Getting things off my chest
It's been a while since I've written something of substance in my blog. I've been a bit busy going to school, working, improving my ministry. I've had so much on my mind, so much I've wanted to say. But I haven't been able put my feelings into words. I'm finding writing in ambiguous terms is harder than it used to be. Since my blog is imported into Facebook, I'm more cautious about what I say, so as not to offend. So my alternative is not writing often or at all.
I have been going over in my head all the the things I've been through in the last six months. My last semester of college was by far the most difficult. I had the most difficult class of my college career and no where to turn for help. See when you take classes online, your options are severely limited in terms of getting help. Towards the end, I wasn't sure if I'd even pass the class. But I decided to take my final and walk at commencement regardless. I've waited 18 years to graduate from college and after all these years, I deserved to walk. I found out that I aced my last to projects and final exam and passed my class.

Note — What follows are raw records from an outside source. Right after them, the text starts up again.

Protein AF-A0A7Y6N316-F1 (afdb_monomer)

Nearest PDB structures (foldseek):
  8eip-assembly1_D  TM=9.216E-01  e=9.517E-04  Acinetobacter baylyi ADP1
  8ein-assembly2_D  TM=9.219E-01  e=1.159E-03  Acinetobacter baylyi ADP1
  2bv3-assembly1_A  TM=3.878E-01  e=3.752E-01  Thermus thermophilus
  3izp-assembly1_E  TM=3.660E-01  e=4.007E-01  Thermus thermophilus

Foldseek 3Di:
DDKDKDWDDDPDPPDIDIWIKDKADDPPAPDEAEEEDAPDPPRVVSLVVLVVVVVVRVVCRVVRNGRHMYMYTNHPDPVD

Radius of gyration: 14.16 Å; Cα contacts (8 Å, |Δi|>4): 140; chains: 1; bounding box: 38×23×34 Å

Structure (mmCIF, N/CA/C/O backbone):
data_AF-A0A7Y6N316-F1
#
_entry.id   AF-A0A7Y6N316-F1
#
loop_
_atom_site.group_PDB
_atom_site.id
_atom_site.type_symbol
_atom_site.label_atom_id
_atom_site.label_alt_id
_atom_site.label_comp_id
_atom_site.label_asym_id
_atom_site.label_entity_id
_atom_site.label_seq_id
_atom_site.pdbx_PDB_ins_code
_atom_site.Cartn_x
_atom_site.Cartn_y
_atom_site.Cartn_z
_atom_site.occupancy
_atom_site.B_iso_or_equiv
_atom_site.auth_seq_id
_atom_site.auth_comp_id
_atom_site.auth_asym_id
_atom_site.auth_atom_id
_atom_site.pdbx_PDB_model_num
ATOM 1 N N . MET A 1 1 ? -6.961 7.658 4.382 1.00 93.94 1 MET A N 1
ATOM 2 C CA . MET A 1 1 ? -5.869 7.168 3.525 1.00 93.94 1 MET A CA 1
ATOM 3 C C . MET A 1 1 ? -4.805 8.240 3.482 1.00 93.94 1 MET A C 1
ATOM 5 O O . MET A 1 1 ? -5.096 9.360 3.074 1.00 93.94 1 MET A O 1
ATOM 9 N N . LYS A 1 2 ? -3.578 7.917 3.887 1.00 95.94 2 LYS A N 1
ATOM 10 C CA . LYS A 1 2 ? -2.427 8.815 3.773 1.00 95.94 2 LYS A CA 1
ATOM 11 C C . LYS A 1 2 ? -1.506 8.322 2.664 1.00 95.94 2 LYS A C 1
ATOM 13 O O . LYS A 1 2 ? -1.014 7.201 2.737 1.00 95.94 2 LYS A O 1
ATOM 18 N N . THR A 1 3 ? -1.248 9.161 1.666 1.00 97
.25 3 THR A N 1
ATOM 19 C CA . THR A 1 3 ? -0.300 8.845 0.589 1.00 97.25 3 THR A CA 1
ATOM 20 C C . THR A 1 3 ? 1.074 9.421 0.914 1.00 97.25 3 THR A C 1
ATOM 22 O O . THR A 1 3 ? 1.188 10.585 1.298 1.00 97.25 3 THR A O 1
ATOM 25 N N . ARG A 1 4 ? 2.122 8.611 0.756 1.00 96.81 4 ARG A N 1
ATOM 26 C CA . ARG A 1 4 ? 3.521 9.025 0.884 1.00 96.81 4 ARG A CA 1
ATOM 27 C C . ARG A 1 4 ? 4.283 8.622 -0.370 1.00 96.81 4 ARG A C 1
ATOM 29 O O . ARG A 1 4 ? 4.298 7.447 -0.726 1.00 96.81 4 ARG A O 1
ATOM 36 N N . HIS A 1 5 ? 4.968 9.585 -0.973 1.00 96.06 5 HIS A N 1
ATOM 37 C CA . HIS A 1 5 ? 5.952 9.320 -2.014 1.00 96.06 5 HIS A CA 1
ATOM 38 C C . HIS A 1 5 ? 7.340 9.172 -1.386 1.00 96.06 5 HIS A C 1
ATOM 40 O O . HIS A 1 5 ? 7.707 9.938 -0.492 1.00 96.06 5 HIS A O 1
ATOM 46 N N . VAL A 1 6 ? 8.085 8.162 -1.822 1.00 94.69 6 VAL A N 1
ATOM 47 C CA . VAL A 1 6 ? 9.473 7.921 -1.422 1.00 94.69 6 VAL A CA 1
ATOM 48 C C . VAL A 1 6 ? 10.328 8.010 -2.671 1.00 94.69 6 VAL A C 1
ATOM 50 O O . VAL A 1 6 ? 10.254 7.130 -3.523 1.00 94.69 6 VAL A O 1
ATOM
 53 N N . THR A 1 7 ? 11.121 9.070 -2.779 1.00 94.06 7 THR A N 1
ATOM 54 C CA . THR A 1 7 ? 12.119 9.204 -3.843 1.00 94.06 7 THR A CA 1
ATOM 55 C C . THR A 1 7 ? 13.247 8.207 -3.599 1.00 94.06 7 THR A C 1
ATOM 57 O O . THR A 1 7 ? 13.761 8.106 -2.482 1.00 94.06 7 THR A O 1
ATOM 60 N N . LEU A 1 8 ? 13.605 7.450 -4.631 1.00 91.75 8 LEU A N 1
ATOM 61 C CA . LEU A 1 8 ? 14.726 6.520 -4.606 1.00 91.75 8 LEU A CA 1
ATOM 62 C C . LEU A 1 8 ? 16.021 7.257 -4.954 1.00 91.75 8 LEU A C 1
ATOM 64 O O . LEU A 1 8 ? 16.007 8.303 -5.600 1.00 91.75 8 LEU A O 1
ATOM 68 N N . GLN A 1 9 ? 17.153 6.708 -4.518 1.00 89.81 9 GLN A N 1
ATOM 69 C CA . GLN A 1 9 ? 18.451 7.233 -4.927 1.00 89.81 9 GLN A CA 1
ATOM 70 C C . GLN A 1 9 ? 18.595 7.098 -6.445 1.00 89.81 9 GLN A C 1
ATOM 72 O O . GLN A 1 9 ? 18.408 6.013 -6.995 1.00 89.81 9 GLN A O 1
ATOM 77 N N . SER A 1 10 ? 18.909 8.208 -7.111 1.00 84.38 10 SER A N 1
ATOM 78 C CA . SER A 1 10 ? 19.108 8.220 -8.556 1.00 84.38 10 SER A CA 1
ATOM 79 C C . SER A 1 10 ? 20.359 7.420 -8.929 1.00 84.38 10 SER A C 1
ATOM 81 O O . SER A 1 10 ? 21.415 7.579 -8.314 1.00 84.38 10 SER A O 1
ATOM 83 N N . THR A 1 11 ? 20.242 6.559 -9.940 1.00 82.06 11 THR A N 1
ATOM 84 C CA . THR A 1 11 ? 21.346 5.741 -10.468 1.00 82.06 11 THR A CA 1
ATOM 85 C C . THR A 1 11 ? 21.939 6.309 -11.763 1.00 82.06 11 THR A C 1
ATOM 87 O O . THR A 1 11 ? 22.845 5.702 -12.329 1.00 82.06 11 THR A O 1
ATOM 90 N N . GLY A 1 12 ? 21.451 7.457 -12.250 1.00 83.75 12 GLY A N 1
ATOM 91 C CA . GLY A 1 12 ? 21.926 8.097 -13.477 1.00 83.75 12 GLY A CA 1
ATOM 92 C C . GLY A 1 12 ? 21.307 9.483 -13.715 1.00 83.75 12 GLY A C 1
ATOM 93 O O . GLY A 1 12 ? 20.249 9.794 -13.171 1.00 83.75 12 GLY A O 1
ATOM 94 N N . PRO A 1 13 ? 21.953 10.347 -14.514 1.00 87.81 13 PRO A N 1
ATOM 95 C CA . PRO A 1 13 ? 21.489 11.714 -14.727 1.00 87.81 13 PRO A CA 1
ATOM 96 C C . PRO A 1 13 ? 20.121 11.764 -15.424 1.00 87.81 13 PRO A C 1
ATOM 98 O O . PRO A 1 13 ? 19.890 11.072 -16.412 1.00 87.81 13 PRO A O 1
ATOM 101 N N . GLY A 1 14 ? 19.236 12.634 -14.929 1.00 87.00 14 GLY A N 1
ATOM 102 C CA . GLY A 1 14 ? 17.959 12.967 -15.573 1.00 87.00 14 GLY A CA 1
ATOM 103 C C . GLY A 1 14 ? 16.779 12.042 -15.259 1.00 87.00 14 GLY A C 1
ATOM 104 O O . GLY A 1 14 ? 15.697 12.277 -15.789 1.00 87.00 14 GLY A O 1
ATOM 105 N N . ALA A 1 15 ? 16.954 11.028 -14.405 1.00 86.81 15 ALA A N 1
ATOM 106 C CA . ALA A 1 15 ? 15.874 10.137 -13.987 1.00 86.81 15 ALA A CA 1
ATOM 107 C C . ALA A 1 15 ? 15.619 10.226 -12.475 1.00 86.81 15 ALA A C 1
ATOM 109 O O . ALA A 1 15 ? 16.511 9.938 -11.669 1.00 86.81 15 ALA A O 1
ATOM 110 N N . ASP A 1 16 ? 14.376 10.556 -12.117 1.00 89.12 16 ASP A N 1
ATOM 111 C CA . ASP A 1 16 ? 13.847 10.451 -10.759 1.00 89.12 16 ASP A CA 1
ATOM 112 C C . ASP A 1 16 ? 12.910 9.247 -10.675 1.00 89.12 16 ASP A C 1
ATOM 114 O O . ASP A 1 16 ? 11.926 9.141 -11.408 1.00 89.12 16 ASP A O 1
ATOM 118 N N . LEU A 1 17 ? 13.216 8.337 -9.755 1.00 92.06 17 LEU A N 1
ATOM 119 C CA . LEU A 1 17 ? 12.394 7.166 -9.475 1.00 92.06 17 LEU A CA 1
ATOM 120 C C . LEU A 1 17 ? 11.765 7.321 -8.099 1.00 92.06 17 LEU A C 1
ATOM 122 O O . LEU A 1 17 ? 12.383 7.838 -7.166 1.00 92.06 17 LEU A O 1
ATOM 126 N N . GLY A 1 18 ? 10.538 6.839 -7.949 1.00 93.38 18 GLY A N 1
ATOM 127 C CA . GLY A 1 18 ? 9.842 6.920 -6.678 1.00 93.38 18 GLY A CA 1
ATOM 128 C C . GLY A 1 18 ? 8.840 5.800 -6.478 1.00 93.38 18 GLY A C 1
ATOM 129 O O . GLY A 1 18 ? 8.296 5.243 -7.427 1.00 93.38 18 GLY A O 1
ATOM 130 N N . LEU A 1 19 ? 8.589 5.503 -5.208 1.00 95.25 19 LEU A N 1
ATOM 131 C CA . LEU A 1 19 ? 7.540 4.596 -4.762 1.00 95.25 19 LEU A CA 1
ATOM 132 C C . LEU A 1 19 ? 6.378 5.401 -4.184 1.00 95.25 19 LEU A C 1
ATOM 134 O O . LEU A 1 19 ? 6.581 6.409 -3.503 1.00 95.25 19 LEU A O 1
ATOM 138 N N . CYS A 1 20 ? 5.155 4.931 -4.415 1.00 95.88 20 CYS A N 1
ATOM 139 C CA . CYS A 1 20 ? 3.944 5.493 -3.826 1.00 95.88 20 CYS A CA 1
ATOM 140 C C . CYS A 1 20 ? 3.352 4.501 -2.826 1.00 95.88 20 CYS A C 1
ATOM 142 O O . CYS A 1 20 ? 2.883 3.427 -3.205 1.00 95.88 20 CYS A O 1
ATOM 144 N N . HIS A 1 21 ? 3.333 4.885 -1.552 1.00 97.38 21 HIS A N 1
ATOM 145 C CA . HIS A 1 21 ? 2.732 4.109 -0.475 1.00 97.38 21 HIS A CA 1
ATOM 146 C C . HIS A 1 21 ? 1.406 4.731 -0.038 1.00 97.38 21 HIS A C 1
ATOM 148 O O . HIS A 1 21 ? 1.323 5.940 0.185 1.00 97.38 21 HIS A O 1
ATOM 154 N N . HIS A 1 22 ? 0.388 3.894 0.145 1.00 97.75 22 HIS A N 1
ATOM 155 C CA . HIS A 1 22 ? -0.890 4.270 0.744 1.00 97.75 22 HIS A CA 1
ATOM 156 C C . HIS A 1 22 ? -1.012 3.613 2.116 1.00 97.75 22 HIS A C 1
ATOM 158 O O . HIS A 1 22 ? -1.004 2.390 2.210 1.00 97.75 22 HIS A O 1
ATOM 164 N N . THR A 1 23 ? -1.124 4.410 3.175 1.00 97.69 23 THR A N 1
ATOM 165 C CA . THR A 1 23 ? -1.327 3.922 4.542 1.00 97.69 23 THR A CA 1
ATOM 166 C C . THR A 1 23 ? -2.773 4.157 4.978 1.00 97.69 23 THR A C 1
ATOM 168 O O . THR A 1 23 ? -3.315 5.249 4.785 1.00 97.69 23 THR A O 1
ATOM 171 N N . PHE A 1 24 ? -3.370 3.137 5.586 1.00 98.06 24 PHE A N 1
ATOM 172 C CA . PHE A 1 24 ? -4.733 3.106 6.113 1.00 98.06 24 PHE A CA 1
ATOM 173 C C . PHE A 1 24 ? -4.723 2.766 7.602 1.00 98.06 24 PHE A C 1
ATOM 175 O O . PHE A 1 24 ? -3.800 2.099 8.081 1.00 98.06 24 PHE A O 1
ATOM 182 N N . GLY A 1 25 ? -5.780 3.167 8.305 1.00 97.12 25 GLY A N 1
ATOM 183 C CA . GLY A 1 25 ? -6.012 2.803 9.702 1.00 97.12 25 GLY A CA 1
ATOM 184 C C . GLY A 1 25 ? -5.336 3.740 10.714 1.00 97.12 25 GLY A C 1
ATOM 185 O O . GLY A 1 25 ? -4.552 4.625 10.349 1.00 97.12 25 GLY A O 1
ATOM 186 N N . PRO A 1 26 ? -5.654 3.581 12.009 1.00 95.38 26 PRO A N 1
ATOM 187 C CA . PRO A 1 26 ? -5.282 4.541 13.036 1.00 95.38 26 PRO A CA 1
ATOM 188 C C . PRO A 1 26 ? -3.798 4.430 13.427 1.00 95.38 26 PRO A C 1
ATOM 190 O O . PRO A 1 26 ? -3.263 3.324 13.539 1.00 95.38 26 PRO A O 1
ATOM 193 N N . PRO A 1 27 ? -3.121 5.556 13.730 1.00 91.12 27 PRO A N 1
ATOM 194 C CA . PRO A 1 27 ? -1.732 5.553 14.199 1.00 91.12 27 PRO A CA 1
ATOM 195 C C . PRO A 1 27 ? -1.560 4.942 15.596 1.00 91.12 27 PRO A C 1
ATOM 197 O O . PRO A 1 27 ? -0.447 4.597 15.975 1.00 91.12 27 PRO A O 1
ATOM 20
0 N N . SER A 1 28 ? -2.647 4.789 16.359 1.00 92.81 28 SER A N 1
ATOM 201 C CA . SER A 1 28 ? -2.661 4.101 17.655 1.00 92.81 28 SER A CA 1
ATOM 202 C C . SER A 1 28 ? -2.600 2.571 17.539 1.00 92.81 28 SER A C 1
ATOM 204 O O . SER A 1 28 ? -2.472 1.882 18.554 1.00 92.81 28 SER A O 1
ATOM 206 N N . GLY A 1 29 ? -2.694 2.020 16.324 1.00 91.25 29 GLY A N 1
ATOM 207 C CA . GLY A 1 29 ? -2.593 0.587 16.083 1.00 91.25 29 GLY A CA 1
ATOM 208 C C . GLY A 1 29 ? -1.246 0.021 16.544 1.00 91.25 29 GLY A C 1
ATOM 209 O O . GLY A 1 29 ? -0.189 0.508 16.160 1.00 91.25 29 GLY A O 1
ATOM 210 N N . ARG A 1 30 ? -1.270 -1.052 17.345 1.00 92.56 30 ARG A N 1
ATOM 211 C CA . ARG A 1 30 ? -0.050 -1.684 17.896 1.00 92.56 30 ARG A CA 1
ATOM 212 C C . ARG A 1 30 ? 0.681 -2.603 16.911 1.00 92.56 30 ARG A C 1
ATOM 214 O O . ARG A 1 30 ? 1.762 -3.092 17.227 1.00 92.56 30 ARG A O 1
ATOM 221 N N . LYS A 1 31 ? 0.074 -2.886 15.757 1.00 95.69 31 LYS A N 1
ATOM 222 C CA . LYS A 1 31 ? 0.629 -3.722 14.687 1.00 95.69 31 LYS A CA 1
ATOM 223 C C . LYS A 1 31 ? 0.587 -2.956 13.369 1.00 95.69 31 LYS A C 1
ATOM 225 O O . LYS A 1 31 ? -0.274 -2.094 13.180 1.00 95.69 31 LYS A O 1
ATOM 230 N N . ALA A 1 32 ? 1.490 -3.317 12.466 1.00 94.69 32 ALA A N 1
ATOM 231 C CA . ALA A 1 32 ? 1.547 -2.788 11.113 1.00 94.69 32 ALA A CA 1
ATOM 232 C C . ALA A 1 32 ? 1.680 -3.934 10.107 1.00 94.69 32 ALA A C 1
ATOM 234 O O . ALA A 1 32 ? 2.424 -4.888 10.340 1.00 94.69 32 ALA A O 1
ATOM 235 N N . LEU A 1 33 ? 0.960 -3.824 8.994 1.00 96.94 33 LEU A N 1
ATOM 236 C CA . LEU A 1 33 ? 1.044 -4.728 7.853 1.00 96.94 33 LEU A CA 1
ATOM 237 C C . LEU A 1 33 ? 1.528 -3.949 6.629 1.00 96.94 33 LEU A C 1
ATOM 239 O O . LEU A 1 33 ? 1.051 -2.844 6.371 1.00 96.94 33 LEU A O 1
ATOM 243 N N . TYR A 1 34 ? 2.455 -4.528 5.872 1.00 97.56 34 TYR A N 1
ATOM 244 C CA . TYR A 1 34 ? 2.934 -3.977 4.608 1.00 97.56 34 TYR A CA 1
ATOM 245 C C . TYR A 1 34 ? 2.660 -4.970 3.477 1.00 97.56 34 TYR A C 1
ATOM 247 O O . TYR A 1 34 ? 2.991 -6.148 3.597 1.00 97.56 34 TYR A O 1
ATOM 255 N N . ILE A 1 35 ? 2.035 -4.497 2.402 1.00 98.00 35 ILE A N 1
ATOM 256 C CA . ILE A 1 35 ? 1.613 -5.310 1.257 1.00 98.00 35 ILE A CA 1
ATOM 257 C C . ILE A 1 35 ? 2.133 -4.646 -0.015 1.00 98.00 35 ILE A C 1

In terms of work, well, things have been challenging. My first three months on the job was hard - really hard. I seriously wondered if I had made the right decision about leaving IT. I had to learn a whole new job. It was a hard transition, but I made it through. These last six months, though, have been a whole different kind of challenging. Developing new procedures and preparing for the new projects put a strain on me. There were nights when my mind when couldn't wind down from work after work. My saving grace was homework and studying for my Christian meetings.
In addition, I found that the people in my inner circle began to change. Some relationships that were previously strong have waned while some people who were previously acquaintances have become close friends. I still don't know how I'm supposed to feel about that. I feel joy for the new friends I've made. I have new people in my life that I can talk to about my bad days and they offer me really practical advice that works. But I also feel anger about the relationships that have changed. I'll get through it...don't worry.
I'm looking forward to the summer. It is starting off well. I'm getting a head start on many of my projects, which will be a great help when the Horowitz Center fall season starts.
****** Later that day******
I started this blog on June 25, 2009, before I heard that Michael Jackson and Farrah Fawcett died... I feel sad for both of their families. Part of me feels like the things that am feeling aren't important because I still have my mother and father. There are three kids who have lost their father and a young man that has lost his mother. The worst part is that none of them can grieve privately.